Somerset Printmaking Paper (SCM) - 300gsm, Textured, White.
[100% cotton; internally sized; long grain; 88% TAPPI]
Bockingford Watercolour Paper (SCM) - 300gsm, Hot Press, White.
[100% bleached chemical pulp; internally sized; short grain; 89% TAPPI]
Saunders Waterford Watercolour Paper (SCM) - 190gsm; Hot Press, White.
[100% cotton; internally sized + gelatine surface sized; long grain; 76% TAPPI]
Saunders Waterford Watercolour Paper (SCM) - 190gm; Hot Press; High White.
[100% cotton; internally sized + gelatine surface sized; long grain; 89% TAPPI]
Bristol Board (D&R) - 250gsm; Plate Finish; White.
[unknown composition]
Premium Smooth Card (HC) - 300gsm; Smooth Finish; White.
[unknown composition]

SCM = St Cuthbert's Mill; D&R = Daler & Rowney; HC = Hobbycraft
TAPPI = Technical Association of the Pulp and Paper Industry [Brightness Scale]
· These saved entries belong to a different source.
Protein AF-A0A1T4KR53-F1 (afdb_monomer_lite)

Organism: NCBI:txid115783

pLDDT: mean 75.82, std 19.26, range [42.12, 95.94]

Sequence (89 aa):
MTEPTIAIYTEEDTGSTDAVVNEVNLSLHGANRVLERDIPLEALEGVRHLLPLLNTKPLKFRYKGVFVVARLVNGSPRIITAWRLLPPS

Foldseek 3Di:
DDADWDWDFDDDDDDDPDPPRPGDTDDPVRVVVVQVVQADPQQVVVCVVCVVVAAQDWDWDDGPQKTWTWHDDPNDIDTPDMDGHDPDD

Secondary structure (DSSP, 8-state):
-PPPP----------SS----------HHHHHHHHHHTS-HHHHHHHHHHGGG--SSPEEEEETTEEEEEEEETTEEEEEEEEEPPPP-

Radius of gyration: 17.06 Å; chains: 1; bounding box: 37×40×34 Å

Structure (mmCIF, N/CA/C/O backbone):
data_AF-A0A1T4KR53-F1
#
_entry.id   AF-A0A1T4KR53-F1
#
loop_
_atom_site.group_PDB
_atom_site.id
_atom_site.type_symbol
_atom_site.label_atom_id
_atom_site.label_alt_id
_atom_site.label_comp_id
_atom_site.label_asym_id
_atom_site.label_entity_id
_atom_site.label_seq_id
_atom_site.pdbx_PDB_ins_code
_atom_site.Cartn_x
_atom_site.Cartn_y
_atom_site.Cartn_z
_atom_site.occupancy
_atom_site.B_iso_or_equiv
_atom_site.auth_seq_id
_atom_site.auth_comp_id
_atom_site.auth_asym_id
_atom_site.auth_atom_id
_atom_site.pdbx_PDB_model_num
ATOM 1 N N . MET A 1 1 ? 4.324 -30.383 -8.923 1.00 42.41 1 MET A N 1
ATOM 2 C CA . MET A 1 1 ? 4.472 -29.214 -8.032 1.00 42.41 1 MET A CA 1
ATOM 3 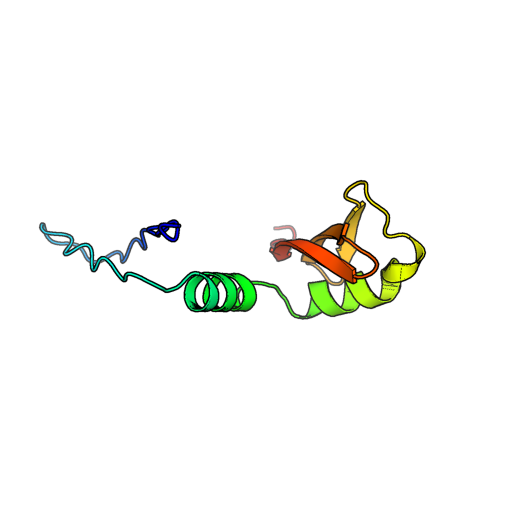C C . MET A 1 1 ? 3.144 -29.044 -7.323 1.00 42.41 1 MET A C 1
ATOM 5 O O . MET A 1 1 ? 2.158 -28.784 -7.992 1.00 42.41 1 MET A O 1
ATOM 9 N N . THR A 1 2 ? 3.088 -29.339 -6.029 1.00 51.16 2 THR A N 1
ATOM 10 C CA . THR A 1 2 ? 1.886 -29.235 -5.190 1.00 51.16 2 THR A CA 1
ATOM 11 C C . THR A 1 2 ? 1.711 -27.779 -4.762 1.00 51.16 2 THR A C 1
ATOM 13 O O . THR A 1 2 ? 2.658 -27.181 -4.253 1.00 51.16 2 THR A O 1
ATOM 16 N N . GLU A 1 3 ? 0.545 -27.184 -5.019 1.00 47.19 3 GLU A N 1
ATOM 17 C CA . GLU A 1 3 ? 0.262 -25.806 -4.601 1.00 47.19 3 GLU A CA 1
ATOM 18 C C . GLU A 1 3 ? 0.156 -25.714 -3.066 1.00 47.19 3 GLU A C 1
ATOM 20 O O . GLU A 1 3 ? -0.470 -26.578 -2.446 1.00 47.19 3 GLU A O 1
ATOM 25 N N . PRO A 1 4 ? 0.755 -24.692 -2.423 1.00 49.66 4 PRO A N 1
ATOM 26 C CA . PRO A 1 4 ? 0.621 -24.496 -0.986 1.00 49.66 4 PRO A CA 1
ATOM 27 C C . PRO A 1 4 ? -0.781 -23.966 -0.656 1.00 49.66 4 PRO A C 1
ATOM 29 O O . PRO A 1 4 ? -1.176 -22.896 -1.119 1.00 49.66 4 PRO A O 1
ATOM 32 N N . THR A 1 5 ? -1.526 -24.719 0.154 1.00 48.09 5 THR A N 1
ATOM 33 C CA . THR A 1 5 ? -2.842 -24.325 0.683 1.00 48.09 5 THR A CA 1
ATOM 34 C C . THR A 1 5 ? -2.643 -23.572 1.999 1.00 48.09 5 THR A C 1
ATOM 36 O O . THR A 1 5 ? -1.885 -24.025 2.855 1.00 48.09 5 THR A O 1
ATOM 39 N N . ILE A 1 6 ? -3.272 -22.403 2.148 1.00 54.81 6 ILE A N 1
ATOM 40 C CA . ILE A 1 6 ? -3.159 -21.537 3.332 1.00 54.81 6 ILE A CA 1
ATOM 41 C C . ILE A 1 6 ? -4.544 -21.436 3.975 1.00 54.81 6 ILE A C 1
ATOM 43 O O . ILE A 1 6 ? -5.483 -20.988 3.321 1.00 54.81 6 ILE A O 1
ATOM 47 N N . ALA A 1 7 ? -4.658 -21.830 5.245 1.00 49.97 7 ALA A N 1
ATOM 48 C CA . ALA A 1 7 ? -5.884 -21.719 6.034 1.00 49.97 7 ALA A CA 1
ATOM 49 C C . ALA A 1 7 ? -5.919 -20.390 6.812 1.00 49.97 7 ALA A C 1
ATOM 51 O O . ALA A 1 7 ? -4.905 -19.975 7.378 1.00 49.97 7 ALA A O 1
ATOM 52 N N . ILE A 1 8 ? -7.078 -19.725 6.842 1.00 56.53 8 ILE A N 1
ATOM 53 C CA . ILE A 1 8 ? -7.325 -18.491 7.607 1.00 56.53 8 ILE A CA 1
ATOM 54 C C . ILE A 1 8 ? -8.492 -18.752 8.563 1.00 56.53 8 ILE A C 1
ATOM 56 O O . ILE A 1 8 ? -9.548 -19.206 8.131 1.00 56.53 8 ILE A O 1
ATOM 60 N N . TYR A 1 9 ? -8.306 -18.446 9.847 1.00 53.62 9 TYR A N 1
ATOM 61 C CA . TYR A 1 9 ? -9.328 -18.598 10.884 1.00 53.62 9 TYR A CA 1
ATOM 62 C C . TYR A 1 9 ? -10.071 -17.273 11.065 1.00 53.62 9 TYR A C 1
ATOM 64 O O . TYR A 1 9 ? -9.435 -16.231 11.216 1.00 53.62 9 TYR A O 1
ATOM 72 N N . THR A 1 10 ? -11.403 -17.302 11.031 1.00 48.81 10 THR A N 1
ATOM 73 C CA . THR A 1 10 ? -12.249 -16.137 11.341 1.00 48.81 10 THR A CA 1
ATOM 74 C C . THR A 1 10 ? -13.045 -16.442 12.602 1.00 48.81 10 THR A C 1
ATOM 76 O O . THR A 1 10 ? -13.714 -17.468 12.679 1.00 48.81 10 THR A O 1
ATOM 79 N N . GLU A 1 11 ? -12.916 -15.584 13.610 1.00 50.16 11 GLU A N 1
ATOM 80 C CA . GLU A 1 11 ? -13.612 -15.712 14.888 1.00 50.16 11 GLU A CA 1
ATOM 81 C C . GLU A 1 11 ? -14.979 -15.027 14.755 1.00 50.16 11 GLU A C 1
ATOM 83 O O . GLU A 1 11 ? -15.076 -13.803 14.840 1.00 50.16 11 GLU A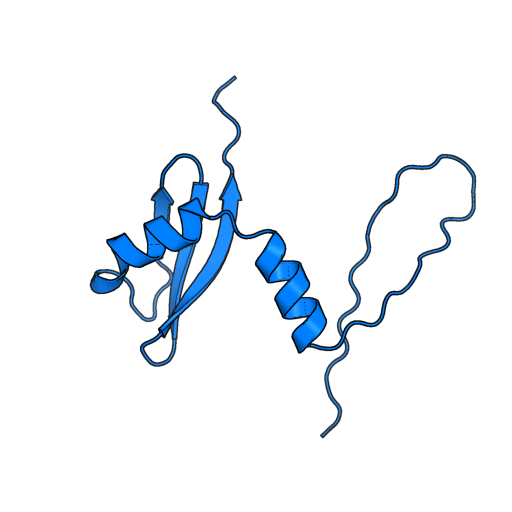 O 1
ATOM 88 N N . GLU A 1 12 ? -16.039 -15.791 14.484 1.00 48.88 12 GLU A N 1
ATOM 89 C CA . GLU A 1 12 ? -17.407 -15.284 14.624 1.00 48.88 12 GLU A CA 1
ATOM 90 C C . GLU A 1 12 ? -17.870 -15.509 16.069 1.00 48.88 12 GLU A C 1
ATOM 92 O O . GLU A 1 12 ? -18.105 -16.639 16.498 1.00 48.88 12 GLU A O 1
ATOM 97 N N . ASP A 1 13 ? -17.969 -14.412 16.828 1.00 48.88 13 ASP A N 1
ATOM 98 C CA . ASP A 1 13 ? -18.509 -14.379 18.188 1.00 48.88 13 ASP A CA 1
ATOM 99 C C . ASP A 1 13 ? -20.002 -14.730 18.160 1.00 48.88 13 ASP A C 1
ATOM 101 O O . ASP A 1 13 ? -20.877 -13.884 17.976 1.00 48.88 13 ASP A O 1
ATOM 105 N N . THR A 1 14 ? -20.301 -16.015 18.308 1.00 45.00 14 THR A N 1
ATOM 106 C CA . THR A 1 14 ? -21.628 -16.486 18.691 1.00 45.00 14 THR A CA 1
ATOM 107 C C . THR A 1 14 ? -21.454 -17.466 19.835 1.00 45.00 14 THR A C 1
ATOM 109 O O . THR A 1 14 ? -20.917 -18.563 19.691 1.00 45.00 14 THR A O 1
ATOM 112 N N . GLY A 1 15 ? -21.861 -17.023 21.024 1.00 49.72 15 GLY A N 1
ATOM 113 C CA . GLY A 1 15 ? -21.918 -17.875 22.198 1.00 49.72 15 GLY A CA 1
ATOM 114 C C . GLY A 1 15 ? -22.708 -19.151 21.906 1.00 49.72 15 GLY A C 1
ATOM 115 O O . GLY A 1 15 ? -23.716 -19.102 21.205 1.00 49.72 15 GLY A O 1
ATOM 116 N N . SER A 1 16 ? -22.252 -20.245 22.521 1.00 42.78 16 SER A N 1
ATOM 117 C CA . SER A 1 16 ? -22.699 -21.649 22.458 1.00 42.78 16 SER A CA 1
ATOM 118 C C . SER A 1 16 ? -21.806 -22.596 21.633 1.00 42.78 16 SER A C 1
ATOM 120 O O . SER A 1 16 ? -21.909 -22.747 20.426 1.00 42.78 16 SER A O 1
ATOM 122 N N . THR A 1 17 ? -20.888 -23.209 22.386 1.00 48.50 17 THR A N 1
ATOM 123 C CA . THR A 1 17 ? -20.309 -24.563 22.314 1.00 48.50 17 THR A CA 1
ATOM 124 C C . THR A 1 17 ? -20.610 -25.425 21.079 1.00 48.50 17 THR A C 1
ATOM 126 O O . THR A 1 17 ? -21.293 -26.434 21.165 1.00 48.50 17 THR A O 1
ATOM 129 N N . ASP A 1 18 ? -20.083 -25.025 19.933 1.00 42.12 18 ASP A N 1
ATOM 130 C CA . ASP A 1 18 ? -19.295 -25.842 19.000 1.00 42.12 18 ASP A CA 1
ATOM 131 C C . ASP A 1 18 ? -19.027 -24.916 17.819 1.00 42.12 18 ASP A C 1
ATOM 133 O O . ASP A 1 18 ? -19.853 -24.759 16.921 1.00 42.12 18 ASP A O 1
ATOM 137 N N . ALA A 1 19 ? -17.893 -24.214 17.874 1.00 43.56 19 ALA A N 1
ATOM 138 C CA . ALA A 1 19 ? -17.447 -23.379 16.774 1.00 43.56 19 ALA A CA 1
ATOM 139 C C . ALA A 1 19 ? -17.222 -24.297 15.569 1.00 43.56 19 ALA A C 1
ATOM 141 O O . ALA A 1 19 ? -16.180 -24.942 15.448 1.00 43.56 19 ALA A O 1
ATOM 142 N N . VAL A 1 20 ? -18.226 -24.395 14.698 1.00 45.94 20 VAL A N 1
ATOM 143 C CA . VAL A 1 20 ? -18.088 -24.984 13.373 1.00 45.94 20 VAL A CA 1
ATOM 144 C C . VAL A 1 20 ? -17.126 -24.073 12.630 1.00 45.94 20 VAL A C 1
ATOM 146 O O . VAL A 1 20 ? -17.514 -23.073 12.031 1.00 45.94 20 VAL A O 1
ATOM 149 N N . VAL A 1 21 ? -15.838 -24.386 12.746 1.00 48.75 21 VAL A N 1
ATOM 150 C CA . VAL A 1 21 ? -14.768 -23.752 11.989 1.00 48.75 21 VAL A CA 1
ATOM 151 C C . VAL A 1 21 ? -15.047 -24.107 10.534 1.00 48.75 21 VAL A C 1
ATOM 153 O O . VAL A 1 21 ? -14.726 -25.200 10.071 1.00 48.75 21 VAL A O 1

DECLARATION St Cuthbert's Mill provided me with samples of their papers for review - all other items used in this review I bought myself. Note when items are provided to me for review, I am not obligated to give a good review and my agreement with companies is that I must be able to give a 100% honest review.

Other Materials Used:

Stamps
Craft Asylum "Home Sweet Home" photopolymer stamp set
Stampers Anonymous Tim Holtz Collection "Papillon CMS 106" red rubber stamp set.
Brushes and Tools
Winsor & Newton kolinsky sable artist's brush - Size 0 Round.
Papermania acrylic stamp block - 4.00 × 5.25".
Alcohol Markers
Promarker - Cool Grey 2 (CG2) 
Promarker - Cool Grey 3 (CG3)
Promarker - Cool Grey 4 (CG4)
Promarker - Shale (R215)
Promarker - Slate (V715)
Promarker - Sunflower (Y156)
Dye Ink
Tsukineko Memento dye ink - "Rich Cocoa ".
Ranger Archival dye ink - "Jet Black ".
Pigment Ink
Tsukineko VersaFine fine-grade pigment ink - "Onyx Black ".
Watermark Ink*
Tsukineko VersaMark watermarking ink.
(* NB: only used to pre-prime photopolymer stamps - glycerol can be used instead)
Specialist Inks
Ranger Distress Ink - "Iced Spruce ".
Ranger Distress Ink - "Hickory Smoke ".
Ranger Distress Ink - "Barn Door ".
Ranger Distress Ink - "Gathered Twigs ".
Ranger Distress Ink - "Fossilized Amber ".